Mas, ao contrário do seu herói, o romancista abandona Veneza quando toma conhecimento de que a cólera alastra. Também não dispunha, é certo, da razão que levou Aschenbach a permanecer, uma vez que o Tadzio real já tinha abandonado a cidade na véspera.

Mais de meio século após este encontro, a filha de Thomas Mann, Erika, recebe uma carta de um aristocrata polaco, Wladyslaw Moes, que lhe dá conta do divertido espanto que sentiu quando lhe chegou às mãos, oferecida por pessoa amiga, uma versão polaca de "Morte em Veneza". Explicando não ter a menor dúvida de que o Tadzio do livro é ele próprio, reconhece a precisão com que Mann descreve toda a sua família. Investigações posteriormente levadas a cabo por um tradutor polaco da obra de Thomas Mann, Andrezj Doegewski, e pelo autor britânico Gilbert Adair, parecem confirmar a reivindicação de Moes, que tinha 11 anos - e não 14, como o Tadzio da novela - quando atraiu a atenção do romancista.

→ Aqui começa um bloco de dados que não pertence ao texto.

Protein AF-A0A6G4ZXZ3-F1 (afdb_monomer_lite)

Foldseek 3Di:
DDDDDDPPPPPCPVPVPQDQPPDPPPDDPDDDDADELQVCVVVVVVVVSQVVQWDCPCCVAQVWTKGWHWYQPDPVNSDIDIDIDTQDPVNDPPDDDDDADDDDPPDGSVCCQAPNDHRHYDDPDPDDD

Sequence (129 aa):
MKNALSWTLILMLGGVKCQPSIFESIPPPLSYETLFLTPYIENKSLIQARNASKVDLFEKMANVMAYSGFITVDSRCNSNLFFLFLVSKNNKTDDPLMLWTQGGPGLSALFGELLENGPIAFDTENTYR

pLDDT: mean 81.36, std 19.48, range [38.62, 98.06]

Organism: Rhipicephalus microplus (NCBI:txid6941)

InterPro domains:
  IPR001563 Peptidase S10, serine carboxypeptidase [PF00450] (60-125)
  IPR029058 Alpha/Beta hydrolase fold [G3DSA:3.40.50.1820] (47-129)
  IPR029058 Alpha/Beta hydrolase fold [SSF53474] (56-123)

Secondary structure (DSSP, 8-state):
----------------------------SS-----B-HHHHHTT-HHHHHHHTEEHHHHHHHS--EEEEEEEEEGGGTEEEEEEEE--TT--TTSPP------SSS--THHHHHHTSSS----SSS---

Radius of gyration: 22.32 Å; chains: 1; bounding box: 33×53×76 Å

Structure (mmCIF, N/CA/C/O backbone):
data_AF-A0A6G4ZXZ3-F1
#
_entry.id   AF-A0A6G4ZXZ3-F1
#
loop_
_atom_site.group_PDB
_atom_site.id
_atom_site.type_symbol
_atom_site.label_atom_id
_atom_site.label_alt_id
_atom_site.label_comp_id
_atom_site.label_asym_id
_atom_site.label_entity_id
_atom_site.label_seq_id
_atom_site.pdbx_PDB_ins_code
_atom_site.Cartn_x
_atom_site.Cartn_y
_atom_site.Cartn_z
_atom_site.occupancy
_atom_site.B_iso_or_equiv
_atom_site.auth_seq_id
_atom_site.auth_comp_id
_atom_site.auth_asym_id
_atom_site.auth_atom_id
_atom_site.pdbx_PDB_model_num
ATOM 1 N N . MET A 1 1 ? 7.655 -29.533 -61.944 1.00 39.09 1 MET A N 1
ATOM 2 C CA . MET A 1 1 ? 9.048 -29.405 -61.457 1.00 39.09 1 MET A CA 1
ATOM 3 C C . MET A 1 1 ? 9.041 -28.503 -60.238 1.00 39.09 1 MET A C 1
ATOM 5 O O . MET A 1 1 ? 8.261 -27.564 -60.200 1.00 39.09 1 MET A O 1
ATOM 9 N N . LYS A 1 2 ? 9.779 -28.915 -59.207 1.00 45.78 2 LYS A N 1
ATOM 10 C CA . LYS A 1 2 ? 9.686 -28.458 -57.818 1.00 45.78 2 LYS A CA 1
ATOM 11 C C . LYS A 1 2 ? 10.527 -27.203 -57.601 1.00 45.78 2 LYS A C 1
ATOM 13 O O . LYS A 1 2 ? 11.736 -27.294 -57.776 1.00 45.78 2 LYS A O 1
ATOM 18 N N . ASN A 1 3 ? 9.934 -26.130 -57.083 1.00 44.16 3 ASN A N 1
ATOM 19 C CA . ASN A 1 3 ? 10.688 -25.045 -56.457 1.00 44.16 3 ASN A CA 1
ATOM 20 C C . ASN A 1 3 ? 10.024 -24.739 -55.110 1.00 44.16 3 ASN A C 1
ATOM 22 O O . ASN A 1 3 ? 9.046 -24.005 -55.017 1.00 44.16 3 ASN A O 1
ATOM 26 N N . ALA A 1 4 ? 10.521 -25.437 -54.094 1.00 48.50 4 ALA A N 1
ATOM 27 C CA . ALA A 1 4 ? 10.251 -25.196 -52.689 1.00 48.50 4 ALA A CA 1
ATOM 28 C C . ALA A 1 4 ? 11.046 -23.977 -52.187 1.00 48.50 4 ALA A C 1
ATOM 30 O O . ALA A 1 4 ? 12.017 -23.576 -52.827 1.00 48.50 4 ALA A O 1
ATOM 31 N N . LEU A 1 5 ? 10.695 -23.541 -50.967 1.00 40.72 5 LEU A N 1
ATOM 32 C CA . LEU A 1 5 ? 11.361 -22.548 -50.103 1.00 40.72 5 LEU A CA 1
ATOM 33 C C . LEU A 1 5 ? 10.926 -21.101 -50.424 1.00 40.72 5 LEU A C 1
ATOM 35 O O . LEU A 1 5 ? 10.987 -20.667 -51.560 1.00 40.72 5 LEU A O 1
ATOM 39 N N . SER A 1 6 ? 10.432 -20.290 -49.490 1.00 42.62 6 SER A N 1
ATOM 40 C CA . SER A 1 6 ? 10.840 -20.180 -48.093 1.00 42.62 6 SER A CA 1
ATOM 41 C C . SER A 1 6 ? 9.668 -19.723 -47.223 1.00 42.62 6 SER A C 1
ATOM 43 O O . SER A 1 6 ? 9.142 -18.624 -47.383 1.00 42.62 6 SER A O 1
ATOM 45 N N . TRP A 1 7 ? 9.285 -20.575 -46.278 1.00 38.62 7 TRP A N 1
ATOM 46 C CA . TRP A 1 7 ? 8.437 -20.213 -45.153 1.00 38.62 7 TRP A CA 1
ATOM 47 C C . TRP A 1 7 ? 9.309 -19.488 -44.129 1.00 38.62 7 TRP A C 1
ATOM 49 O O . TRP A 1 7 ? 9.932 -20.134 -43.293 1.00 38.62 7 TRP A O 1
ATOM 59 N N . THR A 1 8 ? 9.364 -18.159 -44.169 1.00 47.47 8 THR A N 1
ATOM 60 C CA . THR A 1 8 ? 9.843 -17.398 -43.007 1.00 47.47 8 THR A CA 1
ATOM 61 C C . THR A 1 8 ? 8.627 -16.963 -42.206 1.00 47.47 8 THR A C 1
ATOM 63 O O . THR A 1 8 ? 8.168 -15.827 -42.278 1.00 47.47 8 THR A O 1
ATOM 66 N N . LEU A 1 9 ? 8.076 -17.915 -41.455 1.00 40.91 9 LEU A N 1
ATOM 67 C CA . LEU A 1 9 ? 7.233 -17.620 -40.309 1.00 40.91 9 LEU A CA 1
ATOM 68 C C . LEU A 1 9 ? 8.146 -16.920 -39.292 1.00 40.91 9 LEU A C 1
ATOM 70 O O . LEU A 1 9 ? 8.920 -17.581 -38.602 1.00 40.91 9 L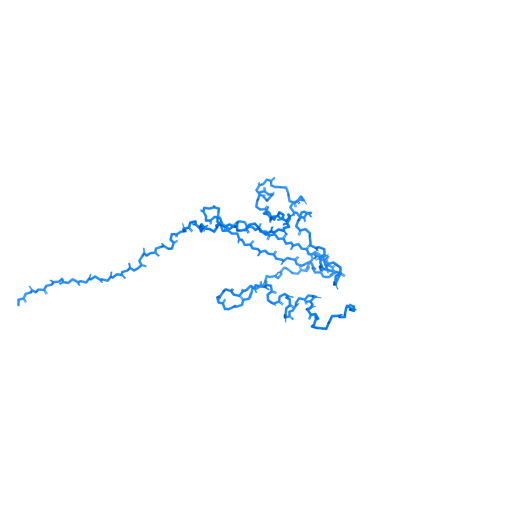EU A O 1
ATOM 74 N N . ILE A 1 10 ? 8.118 -15.585 -39.237 1.00 49.38 10 ILE A N 1
ATOM 75 C CA . ILE A 1 10 ? 8.725 -14.842 -38.129 1.00 49.38 10 ILE A CA 1
ATOM 76 C C . ILE A 1 10 ? 7.847 -15.127 -36.912 1.00 49.38 10 ILE A C 1
ATOM 78 O O . ILE A 1 10 ? 6.917 -14.394 -36.584 1.00 49.38 10 ILE A O 1
ATOM 82 N N . LEU A 1 11 ? 8.124 -16.253 -36.262 1.00 44.00 11 LEU A N 1
ATOM 83 C CA . LEU A 1 11 ? 7.797 -16.436 -34.865 1.00 44.00 11 LEU A CA 1
ATOM 84 C C . LEU A 1 11 ? 8.532 -15.320 -34.129 1.00 44.00 11 LEU A C 1
ATOM 86 O O . LEU A 1 11 ? 9.747 -15.383 -33.944 1.00 44.00 11 LEU A O 1
ATOM 90 N N . MET A 1 12 ? 7.793 -14.292 -33.719 1.00 50.91 12 MET A N 1
ATOM 91 C CA . MET A 1 12 ? 8.220 -13.377 -32.668 1.00 50.91 12 MET A CA 1
ATOM 92 C C . MET A 1 12 ? 8.291 -14.179 -31.359 1.00 50.91 12 MET A C 1
ATOM 94 O O . MET A 1 12 ? 7.514 -13.974 -30.437 1.00 50.91 12 MET A O 1
ATOM 98 N N . LEU A 1 13 ? 9.259 -15.094 -31.262 1.00 48.28 13 LEU A N 1
ATOM 99 C CA . LEU A 1 13 ? 9.817 -15.589 -30.005 1.00 48.28 13 LEU A CA 1
ATOM 100 C C . LEU A 1 13 ? 10.758 -14.513 -29.445 1.00 48.28 13 LEU A C 1
ATOM 102 O O . LEU A 1 13 ? 11.889 -14.772 -29.045 1.00 48.28 13 LEU A O 1
ATOM 106 N N . GLY A 1 14 ? 10.290 -13.268 -29.444 1.00 45.75 14 GLY A N 1
ATOM 107 C CA . GLY A 1 14 ? 10.847 -12.231 -28.607 1.00 45.75 14 GLY A CA 1
ATOM 108 C C . GLY A 1 14 ? 10.275 -12.465 -27.225 1.00 45.75 14 GLY A C 1
ATOM 109 O O . GLY A 1 14 ? 9.279 -11.849 -26.862 1.00 45.75 14 GLY A O 1
ATOM 110 N N . GLY A 1 15 ? 10.873 -13.386 -26.464 1.00 54.78 15 GLY A N 1
ATOM 111 C CA . GLY A 1 15 ? 10.704 -13.342 -25.018 1.00 54.78 15 GLY A CA 1
ATOM 112 C C . GLY A 1 15 ? 11.014 -11.911 -24.601 1.00 54.78 15 GLY A C 1
ATOM 113 O O . GLY A 1 15 ? 12.068 -11.398 -24.983 1.00 54.78 15 GLY A O 1
ATOM 114 N N . VAL A 1 16 ? 10.069 -11.247 -23.933 1.00 61.12 16 VAL A N 1
ATOM 115 C CA . VAL A 1 16 ? 10.243 -9.882 -23.436 1.00 61.12 16 VAL A CA 1
ATOM 116 C C . VAL A 1 16 ? 11.425 -9.930 -22.474 1.00 61.12 16 VAL A C 1
ATOM 118 O O . VAL A 1 16 ? 11.288 -10.286 -21.306 1.00 61.12 16 VAL A O 1
ATOM 121 N N . LYS A 1 17 ? 12.632 -9.698 -22.998 1.00 61.75 17 LYS A N 1
ATOM 122 C CA . LYS A 1 17 ? 13.832 -9.609 -22.184 1.00 61.75 17 LYS A CA 1
ATOM 123 C C . LYS A 1 17 ? 13.666 -8.342 -21.384 1.00 61.75 17 LYS A C 1
ATOM 125 O O . LYS A 1 17 ? 13.437 -7.273 -21.944 1.00 61.75 17 LYS A O 1
ATOM 130 N N . CYS A 1 18 ? 13.752 -8.499 -20.076 1.00 65.38 18 CYS A N 1
ATOM 131 C CA . CYS A 1 18 ? 13.746 -7.378 -19.176 1.00 65.38 18 CYS A CA 1
ATOM 132 C C . CYS A 1 18 ? 14.930 -6.483 -19.523 1.00 65.38 18 CYS A C 1
ATOM 134 O O . CYS A 1 18 ? 16.085 -6.869 -19.338 1.00 65.38 18 CYS A O 1
ATOM 136 N N . GLN A 1 19 ? 14.639 -5.334 -20.119 1.00 63.84 19 GLN A N 1
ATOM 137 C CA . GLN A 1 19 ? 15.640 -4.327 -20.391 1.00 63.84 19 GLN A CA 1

A partir destas informações biográficas, tender-se-ia a identificar Gustav von Aschenbach com o próprio Thomas Mann, o que seria uma dedução apressada. Sem dúvida que existe uma forte dimensão autobiográfica nesta novela, como, de resto, em várias outras obras de Thomas Mann, com destaque para "Doutor Fausto" (1947). Mas o compósito Aschenbach tem também traços de Goethe - o episódio da paixão tardia do poeta por uma jovem de 17 anos terá sido, segundo o próprio Mann, uma das fontes de inspiração iniciais de "Morte em Veneza - e do compositor Gustav Mahler, cujo nome próprio partilha. No filme de Visconti (ver texto ao lado), o protagonista é um compositor que tendemos a identificar com Mahler, dada a presença obsessiva da sua música na banda sonora.

Yourcenar aplica a Mann o termo "realismo filosófico" para sublinhar o modo como, na sua obra, "o instante histórico se vai unindo cada vez mais explicitamente a uma noção cósmica de eternidade. "Morte em Veneza" não foge à regra. No dividido Aschenbach digladiam-se duas perenes e contraditórias pulsões do humano. Um tema que Herman Hesse retomará em "Demian" (1919) - romance pelo qual Thomas Mann expressou a sua admiração - e em "Narciso e Goldmundo" (1930), onde o asceta e racional Narciso e o instintivo e sensual Goldmundo são duas faces da mesma personagem.

O modo como Mann, ao longo da novela, nos reenvia constantemente para figuras e episódios da mitologia grega, não só amplifica o drama pessoal de Aschenbach, como reforça a sensação da sua impotência perante um destino que vem sendo repetidamente cumprido desde tempos imemoriais.